Kurt, It all makes since to me even the 4 holes in the radius of the die. I had not thought my way that for through the die yet. The greatest work for me would be knowing the heat for a given metal to get the hardness desired. That is largely homework. Nice to know that it "can" be done though.


----------



## pipecrafter (Nov 22, 2008)

If I can turn out pipes and knives from my basement workshop on a regular basis, this is eminently possible.

The hardening temp for O1 is about 1450-1500 degrees F, with an oil quench.  Then a temper of 300 to 400 degrees F twice for an hour each time - depending on desired hardness.  Other steels will have different specs - but it's easy to dig them up.


----------



## Daniel (Nov 23, 2008)

Kurt. The 300-400 degrees I can do on my toaster oven (dedicated for the shop not cookies) the 1450-1500 is the one I have trouble with. I know it has to do with the color the steel gets but have never done it. I would also hate to try it one way and find out I cannot get it hot enough.
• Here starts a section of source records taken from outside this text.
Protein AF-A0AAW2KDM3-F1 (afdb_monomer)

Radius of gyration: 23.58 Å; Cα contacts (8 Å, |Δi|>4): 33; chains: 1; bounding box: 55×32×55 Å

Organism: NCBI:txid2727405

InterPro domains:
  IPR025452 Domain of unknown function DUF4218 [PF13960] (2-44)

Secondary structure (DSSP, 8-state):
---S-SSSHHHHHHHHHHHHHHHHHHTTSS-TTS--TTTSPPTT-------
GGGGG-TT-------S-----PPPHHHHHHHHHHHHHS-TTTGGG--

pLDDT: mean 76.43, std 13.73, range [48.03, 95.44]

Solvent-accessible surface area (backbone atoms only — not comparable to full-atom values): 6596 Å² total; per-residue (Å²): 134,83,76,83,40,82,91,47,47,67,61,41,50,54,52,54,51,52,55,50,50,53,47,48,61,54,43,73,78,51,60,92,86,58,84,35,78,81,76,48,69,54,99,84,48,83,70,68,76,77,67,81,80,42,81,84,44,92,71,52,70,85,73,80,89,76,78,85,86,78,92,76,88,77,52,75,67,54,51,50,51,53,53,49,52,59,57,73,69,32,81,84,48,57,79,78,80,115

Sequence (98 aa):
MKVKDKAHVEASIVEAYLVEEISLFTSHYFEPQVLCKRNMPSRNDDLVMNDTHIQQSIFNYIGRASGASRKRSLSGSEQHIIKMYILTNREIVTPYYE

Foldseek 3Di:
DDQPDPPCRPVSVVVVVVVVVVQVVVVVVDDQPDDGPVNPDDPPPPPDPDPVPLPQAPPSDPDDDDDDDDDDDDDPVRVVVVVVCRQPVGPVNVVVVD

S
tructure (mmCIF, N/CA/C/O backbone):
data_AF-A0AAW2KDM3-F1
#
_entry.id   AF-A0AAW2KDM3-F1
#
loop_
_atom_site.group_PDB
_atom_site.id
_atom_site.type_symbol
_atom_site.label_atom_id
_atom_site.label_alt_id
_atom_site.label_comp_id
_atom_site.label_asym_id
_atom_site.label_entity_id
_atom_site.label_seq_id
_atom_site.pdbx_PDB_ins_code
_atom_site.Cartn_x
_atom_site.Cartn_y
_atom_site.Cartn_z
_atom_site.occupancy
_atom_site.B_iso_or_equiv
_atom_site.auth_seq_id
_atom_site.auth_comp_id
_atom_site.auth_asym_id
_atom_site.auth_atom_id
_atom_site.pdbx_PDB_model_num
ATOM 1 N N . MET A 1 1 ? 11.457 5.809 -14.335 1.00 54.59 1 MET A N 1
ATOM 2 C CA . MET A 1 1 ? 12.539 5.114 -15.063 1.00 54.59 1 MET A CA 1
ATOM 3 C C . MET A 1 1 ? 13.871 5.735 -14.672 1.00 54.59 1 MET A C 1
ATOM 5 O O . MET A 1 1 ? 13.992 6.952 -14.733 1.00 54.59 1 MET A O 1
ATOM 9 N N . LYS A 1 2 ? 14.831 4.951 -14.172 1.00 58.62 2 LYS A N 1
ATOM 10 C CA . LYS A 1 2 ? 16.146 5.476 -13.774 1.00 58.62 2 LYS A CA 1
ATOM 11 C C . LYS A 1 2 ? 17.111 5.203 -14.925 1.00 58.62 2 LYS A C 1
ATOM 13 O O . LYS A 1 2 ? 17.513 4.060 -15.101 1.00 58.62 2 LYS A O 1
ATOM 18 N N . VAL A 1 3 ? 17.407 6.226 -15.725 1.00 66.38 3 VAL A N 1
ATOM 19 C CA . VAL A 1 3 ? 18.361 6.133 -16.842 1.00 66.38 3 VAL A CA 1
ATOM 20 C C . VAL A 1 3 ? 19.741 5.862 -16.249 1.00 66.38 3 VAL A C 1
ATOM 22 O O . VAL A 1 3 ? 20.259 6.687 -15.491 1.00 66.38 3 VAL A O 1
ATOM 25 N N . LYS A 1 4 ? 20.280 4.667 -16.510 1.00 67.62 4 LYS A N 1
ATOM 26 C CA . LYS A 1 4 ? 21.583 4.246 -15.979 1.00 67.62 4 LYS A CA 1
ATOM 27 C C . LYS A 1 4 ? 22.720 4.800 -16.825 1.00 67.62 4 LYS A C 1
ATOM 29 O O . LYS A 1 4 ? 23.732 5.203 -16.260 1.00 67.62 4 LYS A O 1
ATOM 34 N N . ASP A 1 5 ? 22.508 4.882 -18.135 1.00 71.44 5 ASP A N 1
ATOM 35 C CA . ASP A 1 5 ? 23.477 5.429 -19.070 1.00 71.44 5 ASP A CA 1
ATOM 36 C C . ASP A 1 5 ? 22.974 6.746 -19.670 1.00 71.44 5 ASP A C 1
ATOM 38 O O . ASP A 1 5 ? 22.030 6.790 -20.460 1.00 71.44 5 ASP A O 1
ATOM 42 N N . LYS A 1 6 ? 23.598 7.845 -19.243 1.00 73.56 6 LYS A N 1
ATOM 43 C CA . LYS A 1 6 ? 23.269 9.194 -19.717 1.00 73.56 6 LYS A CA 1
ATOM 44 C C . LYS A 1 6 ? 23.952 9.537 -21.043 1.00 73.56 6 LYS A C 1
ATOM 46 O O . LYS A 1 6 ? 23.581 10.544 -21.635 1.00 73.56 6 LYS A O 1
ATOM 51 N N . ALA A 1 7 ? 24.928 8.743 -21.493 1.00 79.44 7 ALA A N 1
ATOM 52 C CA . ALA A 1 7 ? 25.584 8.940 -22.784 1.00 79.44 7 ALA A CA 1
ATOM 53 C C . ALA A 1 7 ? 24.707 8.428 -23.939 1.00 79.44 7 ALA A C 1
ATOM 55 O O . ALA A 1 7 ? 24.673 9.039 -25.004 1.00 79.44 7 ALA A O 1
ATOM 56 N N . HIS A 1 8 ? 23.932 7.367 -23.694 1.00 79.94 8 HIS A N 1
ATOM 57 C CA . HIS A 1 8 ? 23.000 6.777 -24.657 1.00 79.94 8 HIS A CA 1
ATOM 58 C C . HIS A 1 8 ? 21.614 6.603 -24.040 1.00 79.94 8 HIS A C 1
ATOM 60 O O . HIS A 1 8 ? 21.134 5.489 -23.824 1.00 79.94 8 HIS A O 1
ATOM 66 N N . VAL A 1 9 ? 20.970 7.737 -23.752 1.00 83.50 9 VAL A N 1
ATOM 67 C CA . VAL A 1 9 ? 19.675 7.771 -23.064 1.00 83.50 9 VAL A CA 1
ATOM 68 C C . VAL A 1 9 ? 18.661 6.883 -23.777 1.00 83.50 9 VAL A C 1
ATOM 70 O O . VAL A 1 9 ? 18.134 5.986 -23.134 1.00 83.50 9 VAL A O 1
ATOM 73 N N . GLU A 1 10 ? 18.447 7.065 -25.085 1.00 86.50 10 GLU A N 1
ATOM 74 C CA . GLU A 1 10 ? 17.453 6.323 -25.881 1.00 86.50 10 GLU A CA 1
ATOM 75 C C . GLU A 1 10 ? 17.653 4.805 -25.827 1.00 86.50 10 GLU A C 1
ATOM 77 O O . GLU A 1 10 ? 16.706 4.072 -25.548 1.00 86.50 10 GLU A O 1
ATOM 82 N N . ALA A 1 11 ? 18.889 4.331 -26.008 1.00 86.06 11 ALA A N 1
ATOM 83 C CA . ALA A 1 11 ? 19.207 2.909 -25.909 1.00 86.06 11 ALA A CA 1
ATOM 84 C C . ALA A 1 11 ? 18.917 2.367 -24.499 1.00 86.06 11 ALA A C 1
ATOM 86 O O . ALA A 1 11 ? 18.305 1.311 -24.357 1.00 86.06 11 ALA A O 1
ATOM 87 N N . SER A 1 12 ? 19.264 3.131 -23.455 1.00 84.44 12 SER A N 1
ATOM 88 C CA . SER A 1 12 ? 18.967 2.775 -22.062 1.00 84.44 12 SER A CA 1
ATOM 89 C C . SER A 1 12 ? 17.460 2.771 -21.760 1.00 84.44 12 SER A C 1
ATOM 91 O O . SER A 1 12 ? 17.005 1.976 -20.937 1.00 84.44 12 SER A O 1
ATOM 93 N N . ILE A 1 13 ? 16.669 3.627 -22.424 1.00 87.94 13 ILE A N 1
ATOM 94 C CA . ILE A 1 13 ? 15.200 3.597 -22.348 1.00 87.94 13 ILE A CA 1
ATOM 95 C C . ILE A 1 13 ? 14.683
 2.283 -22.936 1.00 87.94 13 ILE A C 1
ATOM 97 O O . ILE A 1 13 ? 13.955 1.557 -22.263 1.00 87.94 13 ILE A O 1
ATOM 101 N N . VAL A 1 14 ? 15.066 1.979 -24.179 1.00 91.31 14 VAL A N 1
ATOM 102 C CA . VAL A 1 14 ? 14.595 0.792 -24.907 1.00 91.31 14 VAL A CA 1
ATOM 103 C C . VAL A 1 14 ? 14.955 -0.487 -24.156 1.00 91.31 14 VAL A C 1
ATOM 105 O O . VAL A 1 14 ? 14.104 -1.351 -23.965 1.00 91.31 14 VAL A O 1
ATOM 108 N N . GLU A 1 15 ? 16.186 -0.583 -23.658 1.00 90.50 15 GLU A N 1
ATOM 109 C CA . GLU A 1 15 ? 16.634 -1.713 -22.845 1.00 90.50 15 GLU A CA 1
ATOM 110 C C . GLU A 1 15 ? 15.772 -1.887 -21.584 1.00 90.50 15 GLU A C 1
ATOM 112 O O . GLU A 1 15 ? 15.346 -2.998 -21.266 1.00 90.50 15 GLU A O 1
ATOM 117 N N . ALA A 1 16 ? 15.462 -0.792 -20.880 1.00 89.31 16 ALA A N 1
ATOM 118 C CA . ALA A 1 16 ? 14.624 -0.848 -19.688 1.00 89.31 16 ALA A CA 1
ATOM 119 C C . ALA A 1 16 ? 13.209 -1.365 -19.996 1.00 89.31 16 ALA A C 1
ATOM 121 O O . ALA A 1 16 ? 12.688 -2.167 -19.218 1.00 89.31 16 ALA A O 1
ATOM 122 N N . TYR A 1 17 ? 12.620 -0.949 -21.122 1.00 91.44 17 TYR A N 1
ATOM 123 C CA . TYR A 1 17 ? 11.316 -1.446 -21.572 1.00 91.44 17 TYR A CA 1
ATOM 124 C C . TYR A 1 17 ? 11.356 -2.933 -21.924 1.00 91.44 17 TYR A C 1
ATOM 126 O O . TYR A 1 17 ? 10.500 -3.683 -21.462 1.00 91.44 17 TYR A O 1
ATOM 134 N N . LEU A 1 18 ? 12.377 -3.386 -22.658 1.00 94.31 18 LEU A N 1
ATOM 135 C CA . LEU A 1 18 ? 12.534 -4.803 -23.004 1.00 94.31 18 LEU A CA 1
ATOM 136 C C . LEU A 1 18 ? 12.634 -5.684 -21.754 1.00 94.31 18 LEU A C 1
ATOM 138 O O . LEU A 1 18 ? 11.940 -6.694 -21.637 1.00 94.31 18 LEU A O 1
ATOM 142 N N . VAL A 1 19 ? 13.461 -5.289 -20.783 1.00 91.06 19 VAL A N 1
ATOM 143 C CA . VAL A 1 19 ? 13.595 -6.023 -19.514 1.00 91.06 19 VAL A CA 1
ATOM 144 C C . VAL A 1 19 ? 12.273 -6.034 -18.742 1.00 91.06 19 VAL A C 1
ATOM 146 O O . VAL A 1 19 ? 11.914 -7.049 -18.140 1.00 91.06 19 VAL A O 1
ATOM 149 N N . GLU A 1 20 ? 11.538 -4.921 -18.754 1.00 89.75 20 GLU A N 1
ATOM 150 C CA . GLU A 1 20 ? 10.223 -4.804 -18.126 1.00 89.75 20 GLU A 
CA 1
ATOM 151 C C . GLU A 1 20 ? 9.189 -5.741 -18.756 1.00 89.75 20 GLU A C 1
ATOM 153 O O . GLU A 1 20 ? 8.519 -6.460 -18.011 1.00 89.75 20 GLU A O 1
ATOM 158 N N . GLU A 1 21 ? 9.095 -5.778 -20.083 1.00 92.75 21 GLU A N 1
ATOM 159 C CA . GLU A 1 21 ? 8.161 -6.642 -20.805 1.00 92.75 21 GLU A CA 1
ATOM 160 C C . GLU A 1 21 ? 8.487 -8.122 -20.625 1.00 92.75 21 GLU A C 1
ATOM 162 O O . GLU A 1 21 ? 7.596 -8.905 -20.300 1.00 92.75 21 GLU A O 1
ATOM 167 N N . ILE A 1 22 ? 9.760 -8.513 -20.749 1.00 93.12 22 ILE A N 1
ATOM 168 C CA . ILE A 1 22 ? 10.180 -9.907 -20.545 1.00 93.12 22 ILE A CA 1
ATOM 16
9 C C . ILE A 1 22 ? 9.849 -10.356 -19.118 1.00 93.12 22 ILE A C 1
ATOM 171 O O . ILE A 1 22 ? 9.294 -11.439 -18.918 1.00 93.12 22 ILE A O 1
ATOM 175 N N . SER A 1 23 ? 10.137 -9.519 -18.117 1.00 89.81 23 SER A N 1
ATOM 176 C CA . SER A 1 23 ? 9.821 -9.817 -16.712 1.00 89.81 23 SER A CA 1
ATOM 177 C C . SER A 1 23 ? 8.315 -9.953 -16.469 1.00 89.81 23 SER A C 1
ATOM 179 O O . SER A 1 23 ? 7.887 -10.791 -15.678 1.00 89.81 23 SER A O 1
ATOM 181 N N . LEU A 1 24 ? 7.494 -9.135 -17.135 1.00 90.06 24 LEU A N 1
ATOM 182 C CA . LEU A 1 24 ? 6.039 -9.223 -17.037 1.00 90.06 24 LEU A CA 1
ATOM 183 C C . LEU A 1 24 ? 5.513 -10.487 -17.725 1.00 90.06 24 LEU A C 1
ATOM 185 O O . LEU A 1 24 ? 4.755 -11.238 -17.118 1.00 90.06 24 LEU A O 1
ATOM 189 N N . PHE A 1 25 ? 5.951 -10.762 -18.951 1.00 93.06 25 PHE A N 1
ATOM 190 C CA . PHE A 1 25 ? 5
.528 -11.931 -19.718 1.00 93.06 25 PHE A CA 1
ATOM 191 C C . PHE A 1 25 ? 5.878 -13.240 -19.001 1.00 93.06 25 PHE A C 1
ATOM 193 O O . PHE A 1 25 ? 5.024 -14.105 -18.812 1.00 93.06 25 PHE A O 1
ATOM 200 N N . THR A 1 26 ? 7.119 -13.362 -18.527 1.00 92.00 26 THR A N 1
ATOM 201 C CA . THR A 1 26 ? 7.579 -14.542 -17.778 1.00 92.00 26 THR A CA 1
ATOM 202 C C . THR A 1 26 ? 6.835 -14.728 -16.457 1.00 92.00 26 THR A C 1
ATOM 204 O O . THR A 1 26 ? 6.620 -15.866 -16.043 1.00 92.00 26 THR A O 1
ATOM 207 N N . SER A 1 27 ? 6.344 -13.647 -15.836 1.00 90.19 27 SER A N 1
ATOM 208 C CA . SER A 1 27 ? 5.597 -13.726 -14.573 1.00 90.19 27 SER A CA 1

I have also never done an oil quench as I understand it though you use plain old motor oil and just drop the piece in when it is at temp. sounds like a recipe for a nice long fire to me lol.


----------



## Daniel (Nov 23, 2008)

By the way. I have looked through the MSC catalogue and seen there drill rod. they have three types. Air, water and oil hardened. they give all the temps needed etc for each one. I have read in other palces about how to gauge the temp of metals by the color they get, red hot, white hot. dripping on your boots, etc. I don't have all those stored away in my head though. I've seen designes for some really little forges recently and was talking to someone at the PNWPA not to long ago about metal forging. might be a good time to put one together.


----------



## dogcatcher (Nov 23, 2008)

Instead of hardening the tap and dies yourself, you might look into a local machine shop doing it for you.  Another option is some of the knife maker have the equipment and I know of one knife maker supplier that does the hardening.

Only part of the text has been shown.